The first phase of this process, the recruitment of staff anticipated for 2019, is currently being put in place.

A new Environmental Health Officer Panel is also scheduled to be in place by February 2019 and can be deployed rapidly in a no-deal Brexit scenario.

Speaking earlier on RTE Radio 1 show Morning Ireland, Fianna Fail’s Brexit spokesperson Lisa Chambers voiced her concerns.

“The biggest concern for me reading this document is around agriculture and agri-food. It is by far the most affected sector.

The only plan that I can see is to diversify markets to try and move away from the UK being our biggest market. But that is a medium to long-term goal.

“In the short term, the agri sector is extremely exposed and I am not satisfied that there is sufficient planning done to try and protect against that,” she said.

Also Read: Government’s no-deal Brexit plan: What does it say about agriculture?

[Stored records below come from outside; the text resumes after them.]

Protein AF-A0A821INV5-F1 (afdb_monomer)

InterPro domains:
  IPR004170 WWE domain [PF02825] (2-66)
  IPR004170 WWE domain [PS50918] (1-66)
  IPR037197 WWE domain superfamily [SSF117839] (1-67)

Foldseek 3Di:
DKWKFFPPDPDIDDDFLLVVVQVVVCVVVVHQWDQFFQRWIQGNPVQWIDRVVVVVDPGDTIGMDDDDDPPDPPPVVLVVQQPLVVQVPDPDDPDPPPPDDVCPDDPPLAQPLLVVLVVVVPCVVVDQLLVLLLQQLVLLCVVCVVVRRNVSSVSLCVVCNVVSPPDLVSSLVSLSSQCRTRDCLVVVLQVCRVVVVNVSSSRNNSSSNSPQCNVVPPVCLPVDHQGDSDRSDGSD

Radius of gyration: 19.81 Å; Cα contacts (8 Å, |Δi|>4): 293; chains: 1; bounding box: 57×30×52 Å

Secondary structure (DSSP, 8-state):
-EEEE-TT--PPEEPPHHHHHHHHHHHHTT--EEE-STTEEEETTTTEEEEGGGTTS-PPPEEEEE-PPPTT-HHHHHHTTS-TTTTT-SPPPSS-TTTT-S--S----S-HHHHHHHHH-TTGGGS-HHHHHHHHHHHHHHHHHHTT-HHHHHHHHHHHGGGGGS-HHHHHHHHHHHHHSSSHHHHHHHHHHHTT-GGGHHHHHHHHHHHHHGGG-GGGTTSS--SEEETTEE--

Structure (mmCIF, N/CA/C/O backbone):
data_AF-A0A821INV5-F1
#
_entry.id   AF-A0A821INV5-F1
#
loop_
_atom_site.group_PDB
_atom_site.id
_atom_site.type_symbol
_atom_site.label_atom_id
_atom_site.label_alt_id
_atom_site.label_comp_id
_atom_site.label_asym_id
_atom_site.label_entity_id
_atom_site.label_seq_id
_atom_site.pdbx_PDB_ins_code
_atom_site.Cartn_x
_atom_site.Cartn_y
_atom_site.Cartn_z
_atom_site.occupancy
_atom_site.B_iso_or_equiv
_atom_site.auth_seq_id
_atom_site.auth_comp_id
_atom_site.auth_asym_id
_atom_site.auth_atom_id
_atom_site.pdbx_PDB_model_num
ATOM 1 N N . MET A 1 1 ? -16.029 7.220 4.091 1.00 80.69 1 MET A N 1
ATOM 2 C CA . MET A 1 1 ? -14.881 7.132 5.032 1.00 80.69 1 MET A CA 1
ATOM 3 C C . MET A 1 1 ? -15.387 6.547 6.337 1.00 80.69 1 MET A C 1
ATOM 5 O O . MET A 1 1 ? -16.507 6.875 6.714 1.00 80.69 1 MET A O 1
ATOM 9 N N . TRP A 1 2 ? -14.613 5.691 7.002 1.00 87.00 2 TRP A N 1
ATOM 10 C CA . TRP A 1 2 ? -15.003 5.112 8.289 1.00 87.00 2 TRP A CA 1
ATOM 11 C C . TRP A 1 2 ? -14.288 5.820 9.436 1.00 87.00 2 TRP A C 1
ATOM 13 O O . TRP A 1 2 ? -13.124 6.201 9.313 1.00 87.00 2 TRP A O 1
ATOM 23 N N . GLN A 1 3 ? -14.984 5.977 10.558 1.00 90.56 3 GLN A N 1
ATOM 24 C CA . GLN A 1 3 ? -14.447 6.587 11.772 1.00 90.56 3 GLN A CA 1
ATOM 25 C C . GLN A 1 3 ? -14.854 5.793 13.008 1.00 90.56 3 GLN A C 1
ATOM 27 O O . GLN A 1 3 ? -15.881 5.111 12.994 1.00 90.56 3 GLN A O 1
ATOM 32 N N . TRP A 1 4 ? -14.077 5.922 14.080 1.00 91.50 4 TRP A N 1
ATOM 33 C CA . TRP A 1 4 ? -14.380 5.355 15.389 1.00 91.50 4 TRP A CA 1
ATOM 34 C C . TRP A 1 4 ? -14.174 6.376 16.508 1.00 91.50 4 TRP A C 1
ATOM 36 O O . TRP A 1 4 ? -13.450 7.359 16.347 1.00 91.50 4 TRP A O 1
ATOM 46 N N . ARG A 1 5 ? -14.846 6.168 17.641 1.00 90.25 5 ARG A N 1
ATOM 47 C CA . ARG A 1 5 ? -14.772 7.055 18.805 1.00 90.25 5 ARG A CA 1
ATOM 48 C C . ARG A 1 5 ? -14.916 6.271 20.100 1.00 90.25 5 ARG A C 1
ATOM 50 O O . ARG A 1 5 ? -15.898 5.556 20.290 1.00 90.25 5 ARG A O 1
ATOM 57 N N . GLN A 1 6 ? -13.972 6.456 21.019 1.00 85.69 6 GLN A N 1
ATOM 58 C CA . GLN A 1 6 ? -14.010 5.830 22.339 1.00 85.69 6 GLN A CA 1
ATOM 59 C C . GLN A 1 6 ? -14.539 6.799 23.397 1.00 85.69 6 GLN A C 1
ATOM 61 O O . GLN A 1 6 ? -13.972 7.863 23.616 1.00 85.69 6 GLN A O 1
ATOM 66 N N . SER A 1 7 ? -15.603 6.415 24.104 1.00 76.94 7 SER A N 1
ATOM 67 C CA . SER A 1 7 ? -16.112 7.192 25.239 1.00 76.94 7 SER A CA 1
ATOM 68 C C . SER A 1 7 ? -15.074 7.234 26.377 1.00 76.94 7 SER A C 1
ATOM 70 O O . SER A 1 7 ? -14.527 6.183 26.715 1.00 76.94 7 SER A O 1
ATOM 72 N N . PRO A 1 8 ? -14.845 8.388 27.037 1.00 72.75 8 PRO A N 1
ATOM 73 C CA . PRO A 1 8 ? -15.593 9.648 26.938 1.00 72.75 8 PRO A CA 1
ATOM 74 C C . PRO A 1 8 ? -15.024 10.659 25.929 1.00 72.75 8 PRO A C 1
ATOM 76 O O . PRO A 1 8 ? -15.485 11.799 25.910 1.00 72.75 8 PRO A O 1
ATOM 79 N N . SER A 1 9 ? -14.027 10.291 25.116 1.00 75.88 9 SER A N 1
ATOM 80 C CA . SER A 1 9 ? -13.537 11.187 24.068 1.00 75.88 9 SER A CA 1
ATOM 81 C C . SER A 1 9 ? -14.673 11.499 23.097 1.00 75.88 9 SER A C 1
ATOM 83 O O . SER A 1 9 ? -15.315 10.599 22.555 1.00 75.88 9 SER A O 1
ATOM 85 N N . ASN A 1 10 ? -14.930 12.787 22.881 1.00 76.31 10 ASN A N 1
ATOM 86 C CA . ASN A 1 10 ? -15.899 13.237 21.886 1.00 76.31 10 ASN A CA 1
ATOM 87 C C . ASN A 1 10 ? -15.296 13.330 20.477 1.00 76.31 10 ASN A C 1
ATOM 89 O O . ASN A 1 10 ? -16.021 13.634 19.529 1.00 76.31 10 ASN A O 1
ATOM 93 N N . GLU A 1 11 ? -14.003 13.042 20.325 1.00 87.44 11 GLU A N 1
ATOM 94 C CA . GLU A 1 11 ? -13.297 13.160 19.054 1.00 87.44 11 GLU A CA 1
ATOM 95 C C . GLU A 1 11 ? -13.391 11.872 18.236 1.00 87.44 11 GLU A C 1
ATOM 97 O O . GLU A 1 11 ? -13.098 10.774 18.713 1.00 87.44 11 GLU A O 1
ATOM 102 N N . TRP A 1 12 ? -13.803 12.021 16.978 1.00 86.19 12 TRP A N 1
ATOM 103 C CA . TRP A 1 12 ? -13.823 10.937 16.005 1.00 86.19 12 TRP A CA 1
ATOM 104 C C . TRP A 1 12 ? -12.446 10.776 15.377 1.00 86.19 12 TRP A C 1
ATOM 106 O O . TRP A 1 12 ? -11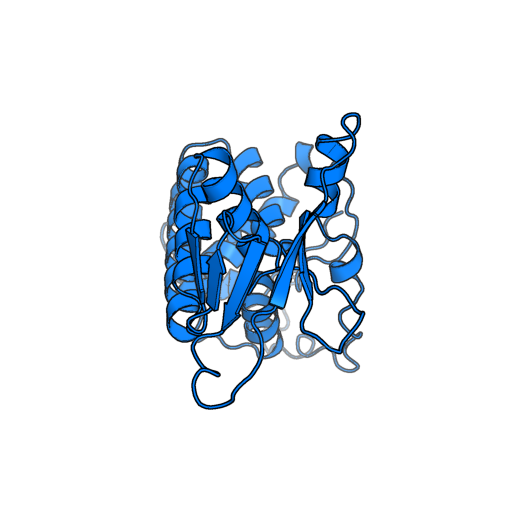.886 11.733 14.845 1.00 86.19 12 TRP A O 1
ATOM 116 N N . GLN A 1 13 ? -11.939 9.550 15.388 1.00 87.62 13 GLN A N 1
ATOM 117 C CA . GLN A 1 13 ? -10.696 9.178 14.731 1.00 87.62 13 GLN A CA 1
ATOM 118 C C . GLN A 1 13 ? -10.999 8.476 13.410 1.00 87.62 13 GLN A C 1
ATOM 120 O O . GLN A 1 13 ? -11.946 7.692 13.308 1.00 87.62 13 GLN A O 1
ATOM 125 N N . ASN A 1 14 ? -10.202 8.767 12.386 1.00 85.94 14 ASN A N 1
ATOM 126 C CA . ASN A 1 14 ? -10.295 8.079 11.105 1.00 85.94 14 ASN A CA 1
ATOM 127 C C . ASN A 1 14 ? -9.626 6.710 11.206 1.00 85.94 14 ASN A C 1
ATOM 129 O O . ASN A 1 14 ? -8.559 6.582 11.805 1.00 85.94 14 ASN A O 1
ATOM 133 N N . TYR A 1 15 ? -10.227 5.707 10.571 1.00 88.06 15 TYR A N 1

The Tanaiste and Minister for Foreign Affairs and Trade, Simon Coveney, has stated that there is “no contingency plan” in place to avoid a hard border.

We don’t have a contingency plan to avoid a hard border in this document; that does not mean we are not absolutely committed to avoiding border infrastructure.

“It becomes very, very difficult to get right, in the absence of a deal that has already been agreed and is on the table. There are no easy answers,” he said last night (Wednesday, December 19).

In the working document the Government recognises that, given the proximity of the formal date for UK exit from the EU of March 29, 2019, the prospect of a no-deal Brexit is “very real“.

The Government also states its “regret” that, as of yet, the withdrawal agreement – agreed between the EU, including Ireland, and the UK – has not been approved by the UK Parliament.